_AIM OF THE TASK:_ Line count for "chains": say how many lines of the data contain it, with no other text.

_INFORMATION:_
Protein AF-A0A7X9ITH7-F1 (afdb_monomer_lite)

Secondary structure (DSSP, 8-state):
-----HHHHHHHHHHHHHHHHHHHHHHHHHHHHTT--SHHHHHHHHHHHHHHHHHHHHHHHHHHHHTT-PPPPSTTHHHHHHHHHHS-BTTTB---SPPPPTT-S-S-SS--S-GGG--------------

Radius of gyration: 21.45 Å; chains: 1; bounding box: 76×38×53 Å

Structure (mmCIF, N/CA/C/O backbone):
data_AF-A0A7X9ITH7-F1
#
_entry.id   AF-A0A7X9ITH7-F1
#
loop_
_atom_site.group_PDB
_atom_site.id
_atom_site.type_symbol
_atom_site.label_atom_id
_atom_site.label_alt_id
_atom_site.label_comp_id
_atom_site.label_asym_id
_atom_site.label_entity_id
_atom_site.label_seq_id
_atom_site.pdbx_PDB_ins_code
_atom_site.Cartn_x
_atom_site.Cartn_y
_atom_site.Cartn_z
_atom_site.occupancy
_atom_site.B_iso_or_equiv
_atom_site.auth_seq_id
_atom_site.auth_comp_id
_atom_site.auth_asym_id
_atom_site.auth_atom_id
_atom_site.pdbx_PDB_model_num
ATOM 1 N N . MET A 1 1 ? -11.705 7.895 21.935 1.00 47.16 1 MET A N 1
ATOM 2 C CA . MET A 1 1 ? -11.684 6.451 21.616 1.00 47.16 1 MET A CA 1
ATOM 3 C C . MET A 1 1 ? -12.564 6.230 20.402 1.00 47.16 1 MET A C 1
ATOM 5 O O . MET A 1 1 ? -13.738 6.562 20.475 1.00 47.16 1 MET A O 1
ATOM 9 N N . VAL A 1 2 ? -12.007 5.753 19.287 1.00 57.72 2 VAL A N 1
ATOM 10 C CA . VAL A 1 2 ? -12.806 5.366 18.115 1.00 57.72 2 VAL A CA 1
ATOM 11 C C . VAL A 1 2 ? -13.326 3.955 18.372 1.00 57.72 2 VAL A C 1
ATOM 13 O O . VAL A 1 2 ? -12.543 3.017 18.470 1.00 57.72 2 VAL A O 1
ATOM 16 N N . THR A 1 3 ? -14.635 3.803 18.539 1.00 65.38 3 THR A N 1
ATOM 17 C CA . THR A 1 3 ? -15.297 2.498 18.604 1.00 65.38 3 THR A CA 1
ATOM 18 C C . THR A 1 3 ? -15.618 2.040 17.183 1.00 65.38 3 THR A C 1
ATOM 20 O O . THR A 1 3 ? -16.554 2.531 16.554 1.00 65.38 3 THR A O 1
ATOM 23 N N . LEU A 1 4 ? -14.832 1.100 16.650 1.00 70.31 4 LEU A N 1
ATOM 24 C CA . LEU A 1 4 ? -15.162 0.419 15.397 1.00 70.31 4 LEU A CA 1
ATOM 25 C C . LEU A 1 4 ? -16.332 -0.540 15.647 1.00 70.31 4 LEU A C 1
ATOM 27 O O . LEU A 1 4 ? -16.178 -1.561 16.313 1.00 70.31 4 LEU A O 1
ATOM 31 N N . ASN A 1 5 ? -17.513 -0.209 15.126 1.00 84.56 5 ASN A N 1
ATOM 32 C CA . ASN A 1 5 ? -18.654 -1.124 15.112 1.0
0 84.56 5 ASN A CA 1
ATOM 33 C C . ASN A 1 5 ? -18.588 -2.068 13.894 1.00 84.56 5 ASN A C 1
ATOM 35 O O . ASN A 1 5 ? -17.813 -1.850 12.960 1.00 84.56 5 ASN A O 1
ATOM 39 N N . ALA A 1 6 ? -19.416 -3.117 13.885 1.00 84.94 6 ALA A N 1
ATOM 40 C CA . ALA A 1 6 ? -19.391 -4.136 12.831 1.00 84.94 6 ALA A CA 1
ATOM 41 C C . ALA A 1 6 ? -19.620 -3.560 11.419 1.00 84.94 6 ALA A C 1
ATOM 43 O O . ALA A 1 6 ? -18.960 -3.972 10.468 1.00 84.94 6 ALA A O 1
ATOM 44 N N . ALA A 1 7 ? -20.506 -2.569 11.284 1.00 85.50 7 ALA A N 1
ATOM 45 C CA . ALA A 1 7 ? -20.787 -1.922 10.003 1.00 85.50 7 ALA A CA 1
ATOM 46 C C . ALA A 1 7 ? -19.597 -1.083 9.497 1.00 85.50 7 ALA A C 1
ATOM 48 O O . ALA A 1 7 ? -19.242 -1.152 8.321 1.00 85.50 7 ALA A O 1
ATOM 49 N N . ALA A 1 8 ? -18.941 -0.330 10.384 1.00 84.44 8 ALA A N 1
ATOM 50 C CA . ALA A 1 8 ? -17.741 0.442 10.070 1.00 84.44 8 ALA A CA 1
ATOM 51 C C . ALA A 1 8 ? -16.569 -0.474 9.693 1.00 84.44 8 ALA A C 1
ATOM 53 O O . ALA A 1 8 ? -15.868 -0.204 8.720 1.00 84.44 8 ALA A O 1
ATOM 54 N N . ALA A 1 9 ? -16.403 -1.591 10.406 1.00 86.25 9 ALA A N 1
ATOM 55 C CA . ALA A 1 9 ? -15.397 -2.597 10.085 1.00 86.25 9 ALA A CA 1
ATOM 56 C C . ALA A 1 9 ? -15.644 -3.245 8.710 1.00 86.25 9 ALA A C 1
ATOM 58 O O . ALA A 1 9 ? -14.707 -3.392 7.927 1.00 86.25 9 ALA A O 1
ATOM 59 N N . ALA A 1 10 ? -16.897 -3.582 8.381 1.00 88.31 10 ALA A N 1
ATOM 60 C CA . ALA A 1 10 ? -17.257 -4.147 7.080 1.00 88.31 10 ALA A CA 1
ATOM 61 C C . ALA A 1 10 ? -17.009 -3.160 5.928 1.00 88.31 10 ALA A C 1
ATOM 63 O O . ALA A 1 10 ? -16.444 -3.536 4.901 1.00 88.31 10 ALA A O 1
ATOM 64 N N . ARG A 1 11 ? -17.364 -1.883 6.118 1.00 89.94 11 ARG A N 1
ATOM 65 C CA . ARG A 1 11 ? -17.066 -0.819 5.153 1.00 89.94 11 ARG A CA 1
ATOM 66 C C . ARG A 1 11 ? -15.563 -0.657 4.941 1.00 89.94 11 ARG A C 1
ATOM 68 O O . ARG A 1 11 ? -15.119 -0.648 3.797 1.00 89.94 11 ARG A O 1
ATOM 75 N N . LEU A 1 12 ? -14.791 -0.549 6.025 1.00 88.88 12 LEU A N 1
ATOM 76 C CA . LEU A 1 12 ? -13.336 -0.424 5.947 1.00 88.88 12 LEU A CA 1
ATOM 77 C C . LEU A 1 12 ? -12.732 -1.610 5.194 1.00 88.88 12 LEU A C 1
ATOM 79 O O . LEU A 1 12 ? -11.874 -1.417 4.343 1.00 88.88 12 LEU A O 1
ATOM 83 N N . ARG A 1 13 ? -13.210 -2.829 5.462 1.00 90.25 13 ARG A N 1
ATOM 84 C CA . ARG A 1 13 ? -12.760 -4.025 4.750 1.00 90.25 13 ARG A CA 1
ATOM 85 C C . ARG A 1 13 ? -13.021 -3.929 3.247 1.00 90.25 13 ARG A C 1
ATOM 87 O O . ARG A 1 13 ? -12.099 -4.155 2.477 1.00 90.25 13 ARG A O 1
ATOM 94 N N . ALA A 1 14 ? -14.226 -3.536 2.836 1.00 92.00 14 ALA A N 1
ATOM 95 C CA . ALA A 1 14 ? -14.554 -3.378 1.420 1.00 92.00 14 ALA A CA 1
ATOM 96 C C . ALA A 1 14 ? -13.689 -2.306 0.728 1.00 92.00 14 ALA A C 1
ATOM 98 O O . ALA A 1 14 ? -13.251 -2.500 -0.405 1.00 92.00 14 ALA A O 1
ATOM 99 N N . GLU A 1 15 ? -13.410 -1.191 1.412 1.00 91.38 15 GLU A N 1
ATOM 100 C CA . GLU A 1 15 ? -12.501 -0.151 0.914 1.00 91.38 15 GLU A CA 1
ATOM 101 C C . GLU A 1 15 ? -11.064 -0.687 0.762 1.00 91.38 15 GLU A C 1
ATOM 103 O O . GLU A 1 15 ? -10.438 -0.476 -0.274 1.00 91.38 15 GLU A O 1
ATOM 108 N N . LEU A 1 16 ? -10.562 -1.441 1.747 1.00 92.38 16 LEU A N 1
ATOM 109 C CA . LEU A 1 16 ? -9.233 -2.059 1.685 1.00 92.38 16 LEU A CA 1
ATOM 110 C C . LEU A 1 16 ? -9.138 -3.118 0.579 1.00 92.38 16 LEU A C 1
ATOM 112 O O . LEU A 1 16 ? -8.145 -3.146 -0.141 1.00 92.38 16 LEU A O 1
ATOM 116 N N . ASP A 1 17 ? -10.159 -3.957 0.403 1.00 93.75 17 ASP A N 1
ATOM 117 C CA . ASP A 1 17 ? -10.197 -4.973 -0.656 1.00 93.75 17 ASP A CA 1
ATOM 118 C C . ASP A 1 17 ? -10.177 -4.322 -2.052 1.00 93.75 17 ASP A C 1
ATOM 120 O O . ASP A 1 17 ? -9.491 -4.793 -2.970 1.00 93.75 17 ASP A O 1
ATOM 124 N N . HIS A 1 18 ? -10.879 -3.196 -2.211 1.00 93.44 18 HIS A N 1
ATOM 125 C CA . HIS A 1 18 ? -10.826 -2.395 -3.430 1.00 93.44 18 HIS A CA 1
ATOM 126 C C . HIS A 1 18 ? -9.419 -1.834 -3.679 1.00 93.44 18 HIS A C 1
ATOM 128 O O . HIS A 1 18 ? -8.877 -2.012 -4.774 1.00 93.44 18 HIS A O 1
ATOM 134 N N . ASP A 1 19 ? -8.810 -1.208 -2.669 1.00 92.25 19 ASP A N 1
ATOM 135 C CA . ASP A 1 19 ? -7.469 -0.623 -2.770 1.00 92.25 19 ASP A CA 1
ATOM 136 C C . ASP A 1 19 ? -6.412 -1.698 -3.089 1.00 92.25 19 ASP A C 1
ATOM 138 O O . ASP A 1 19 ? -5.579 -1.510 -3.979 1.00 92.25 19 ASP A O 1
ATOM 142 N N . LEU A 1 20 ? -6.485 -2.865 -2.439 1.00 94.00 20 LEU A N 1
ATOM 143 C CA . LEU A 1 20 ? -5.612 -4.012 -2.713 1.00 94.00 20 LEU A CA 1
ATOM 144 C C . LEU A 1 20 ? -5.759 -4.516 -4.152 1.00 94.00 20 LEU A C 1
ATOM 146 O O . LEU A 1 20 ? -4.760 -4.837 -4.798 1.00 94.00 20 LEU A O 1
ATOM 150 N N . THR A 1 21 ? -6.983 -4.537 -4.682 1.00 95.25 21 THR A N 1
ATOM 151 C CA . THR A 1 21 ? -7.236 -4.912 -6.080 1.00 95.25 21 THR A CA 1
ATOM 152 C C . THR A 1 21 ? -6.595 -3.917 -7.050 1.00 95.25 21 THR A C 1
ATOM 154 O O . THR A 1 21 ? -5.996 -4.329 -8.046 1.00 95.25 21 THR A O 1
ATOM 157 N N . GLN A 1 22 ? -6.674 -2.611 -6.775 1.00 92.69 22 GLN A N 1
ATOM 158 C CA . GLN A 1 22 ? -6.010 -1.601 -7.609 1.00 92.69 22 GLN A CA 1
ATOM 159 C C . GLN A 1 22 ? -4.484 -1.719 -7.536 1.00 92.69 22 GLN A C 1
* * *
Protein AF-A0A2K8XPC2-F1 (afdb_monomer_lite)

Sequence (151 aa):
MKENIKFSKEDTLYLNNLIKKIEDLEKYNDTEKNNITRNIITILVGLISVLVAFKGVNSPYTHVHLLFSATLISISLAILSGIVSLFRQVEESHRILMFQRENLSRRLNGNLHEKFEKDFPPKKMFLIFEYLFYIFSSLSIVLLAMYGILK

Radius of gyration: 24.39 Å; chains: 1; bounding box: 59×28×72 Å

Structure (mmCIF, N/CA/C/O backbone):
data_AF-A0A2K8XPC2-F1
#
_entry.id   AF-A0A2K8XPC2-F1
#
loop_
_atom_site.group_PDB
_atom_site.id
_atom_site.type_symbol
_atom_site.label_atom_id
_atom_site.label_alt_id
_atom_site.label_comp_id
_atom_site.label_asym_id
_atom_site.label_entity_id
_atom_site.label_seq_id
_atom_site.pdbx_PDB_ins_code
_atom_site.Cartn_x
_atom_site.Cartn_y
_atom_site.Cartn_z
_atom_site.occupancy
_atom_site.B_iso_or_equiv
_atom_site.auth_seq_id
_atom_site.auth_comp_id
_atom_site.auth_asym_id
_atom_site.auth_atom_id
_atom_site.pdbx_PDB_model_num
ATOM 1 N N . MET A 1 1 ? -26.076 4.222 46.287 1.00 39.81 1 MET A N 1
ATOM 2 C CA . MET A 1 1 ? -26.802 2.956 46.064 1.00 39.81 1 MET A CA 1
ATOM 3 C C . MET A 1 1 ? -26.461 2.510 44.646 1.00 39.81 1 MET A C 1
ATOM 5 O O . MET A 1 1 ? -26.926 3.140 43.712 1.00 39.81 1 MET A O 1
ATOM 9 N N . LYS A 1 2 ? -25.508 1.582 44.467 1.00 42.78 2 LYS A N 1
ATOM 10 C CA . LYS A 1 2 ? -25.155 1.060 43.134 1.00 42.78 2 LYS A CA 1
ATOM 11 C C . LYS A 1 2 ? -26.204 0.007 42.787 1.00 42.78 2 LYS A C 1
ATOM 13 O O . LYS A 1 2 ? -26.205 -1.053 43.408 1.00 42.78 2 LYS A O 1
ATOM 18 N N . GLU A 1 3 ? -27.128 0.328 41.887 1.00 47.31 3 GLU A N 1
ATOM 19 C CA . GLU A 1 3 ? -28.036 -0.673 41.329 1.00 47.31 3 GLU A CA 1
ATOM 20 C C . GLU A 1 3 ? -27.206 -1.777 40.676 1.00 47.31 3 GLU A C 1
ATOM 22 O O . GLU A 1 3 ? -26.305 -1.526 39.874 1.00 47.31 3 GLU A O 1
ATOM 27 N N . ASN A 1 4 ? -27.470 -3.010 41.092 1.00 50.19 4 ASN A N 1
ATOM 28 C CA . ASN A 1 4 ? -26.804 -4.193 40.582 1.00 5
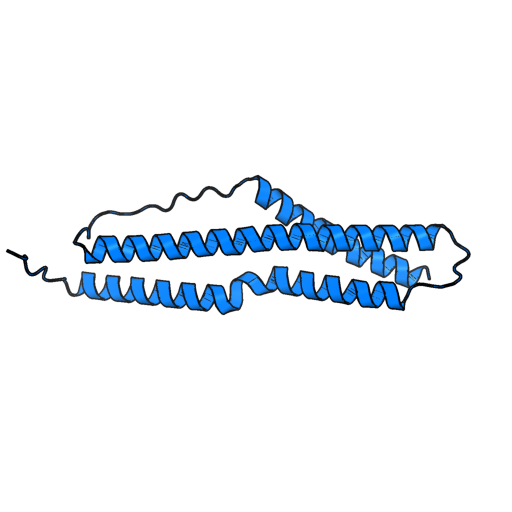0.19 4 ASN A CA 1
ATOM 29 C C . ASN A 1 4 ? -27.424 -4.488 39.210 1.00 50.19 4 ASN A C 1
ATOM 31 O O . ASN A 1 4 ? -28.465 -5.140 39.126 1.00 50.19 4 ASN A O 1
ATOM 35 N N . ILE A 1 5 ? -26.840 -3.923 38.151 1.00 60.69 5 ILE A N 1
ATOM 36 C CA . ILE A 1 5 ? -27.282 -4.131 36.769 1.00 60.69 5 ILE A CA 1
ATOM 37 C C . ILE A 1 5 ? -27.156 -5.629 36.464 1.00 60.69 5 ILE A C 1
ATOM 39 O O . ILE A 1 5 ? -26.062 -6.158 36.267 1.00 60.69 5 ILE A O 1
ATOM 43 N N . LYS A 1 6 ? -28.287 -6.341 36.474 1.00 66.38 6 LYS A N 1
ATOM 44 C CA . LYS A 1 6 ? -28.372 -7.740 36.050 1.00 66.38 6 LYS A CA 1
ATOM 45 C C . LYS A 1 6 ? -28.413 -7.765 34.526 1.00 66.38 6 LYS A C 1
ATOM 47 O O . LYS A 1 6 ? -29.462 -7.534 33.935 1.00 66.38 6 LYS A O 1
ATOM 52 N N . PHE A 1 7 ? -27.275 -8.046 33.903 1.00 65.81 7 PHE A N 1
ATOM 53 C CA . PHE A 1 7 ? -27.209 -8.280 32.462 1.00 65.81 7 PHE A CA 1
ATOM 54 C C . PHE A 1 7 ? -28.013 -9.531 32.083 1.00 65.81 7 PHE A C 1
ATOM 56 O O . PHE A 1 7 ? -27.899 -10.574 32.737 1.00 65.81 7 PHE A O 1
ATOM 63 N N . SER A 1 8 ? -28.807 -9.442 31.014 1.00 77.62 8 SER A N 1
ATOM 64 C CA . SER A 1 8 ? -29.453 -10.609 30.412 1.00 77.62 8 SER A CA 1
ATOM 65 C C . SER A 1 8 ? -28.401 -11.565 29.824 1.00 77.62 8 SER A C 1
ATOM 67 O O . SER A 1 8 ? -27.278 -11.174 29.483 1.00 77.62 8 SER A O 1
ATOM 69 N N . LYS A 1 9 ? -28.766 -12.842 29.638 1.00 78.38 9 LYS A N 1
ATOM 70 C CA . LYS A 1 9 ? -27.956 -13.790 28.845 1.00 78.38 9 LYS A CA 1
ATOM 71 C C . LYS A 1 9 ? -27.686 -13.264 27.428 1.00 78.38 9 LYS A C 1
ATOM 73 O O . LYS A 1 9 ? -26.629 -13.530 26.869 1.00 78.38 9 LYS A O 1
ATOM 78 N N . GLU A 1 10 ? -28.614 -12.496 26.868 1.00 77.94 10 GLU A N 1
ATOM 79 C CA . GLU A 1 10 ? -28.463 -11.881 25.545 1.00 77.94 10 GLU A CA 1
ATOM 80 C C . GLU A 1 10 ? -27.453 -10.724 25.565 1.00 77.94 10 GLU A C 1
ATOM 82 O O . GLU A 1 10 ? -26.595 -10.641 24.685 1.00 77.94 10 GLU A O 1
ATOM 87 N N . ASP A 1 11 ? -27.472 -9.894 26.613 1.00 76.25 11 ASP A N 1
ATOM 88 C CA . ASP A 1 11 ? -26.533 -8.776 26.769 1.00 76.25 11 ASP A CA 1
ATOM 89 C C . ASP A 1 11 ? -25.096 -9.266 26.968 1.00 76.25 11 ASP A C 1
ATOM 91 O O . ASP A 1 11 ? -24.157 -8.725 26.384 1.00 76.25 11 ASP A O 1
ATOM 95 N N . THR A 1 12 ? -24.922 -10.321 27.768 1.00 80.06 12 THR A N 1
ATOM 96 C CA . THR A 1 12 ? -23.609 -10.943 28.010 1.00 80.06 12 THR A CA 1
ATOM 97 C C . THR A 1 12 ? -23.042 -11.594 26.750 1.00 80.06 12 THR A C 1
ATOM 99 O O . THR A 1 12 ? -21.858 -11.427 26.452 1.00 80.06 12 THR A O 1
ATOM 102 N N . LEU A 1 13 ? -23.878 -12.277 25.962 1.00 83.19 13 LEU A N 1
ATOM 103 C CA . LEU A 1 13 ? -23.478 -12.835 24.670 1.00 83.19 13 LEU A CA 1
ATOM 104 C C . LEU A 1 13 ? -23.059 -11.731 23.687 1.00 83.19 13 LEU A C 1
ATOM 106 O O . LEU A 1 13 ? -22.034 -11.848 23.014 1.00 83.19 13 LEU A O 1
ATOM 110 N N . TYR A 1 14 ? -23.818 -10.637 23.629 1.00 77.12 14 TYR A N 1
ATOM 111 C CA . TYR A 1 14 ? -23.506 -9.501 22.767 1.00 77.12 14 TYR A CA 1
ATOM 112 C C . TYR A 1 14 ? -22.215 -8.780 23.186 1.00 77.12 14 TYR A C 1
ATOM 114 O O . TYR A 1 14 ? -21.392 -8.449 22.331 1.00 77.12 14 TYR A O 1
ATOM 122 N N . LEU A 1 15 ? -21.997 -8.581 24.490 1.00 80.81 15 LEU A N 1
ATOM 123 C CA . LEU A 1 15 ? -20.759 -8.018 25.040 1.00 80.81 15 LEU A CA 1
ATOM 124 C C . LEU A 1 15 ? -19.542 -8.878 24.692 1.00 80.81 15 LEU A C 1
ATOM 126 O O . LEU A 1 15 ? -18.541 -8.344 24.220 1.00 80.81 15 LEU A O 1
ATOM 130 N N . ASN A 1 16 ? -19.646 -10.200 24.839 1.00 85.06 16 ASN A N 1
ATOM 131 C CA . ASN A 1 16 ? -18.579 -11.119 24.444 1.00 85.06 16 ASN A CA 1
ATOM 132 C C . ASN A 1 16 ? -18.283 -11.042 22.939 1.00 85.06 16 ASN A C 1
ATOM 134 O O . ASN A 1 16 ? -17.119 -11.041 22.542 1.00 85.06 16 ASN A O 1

_ANSWER TO THIS EXERCISE:_ 2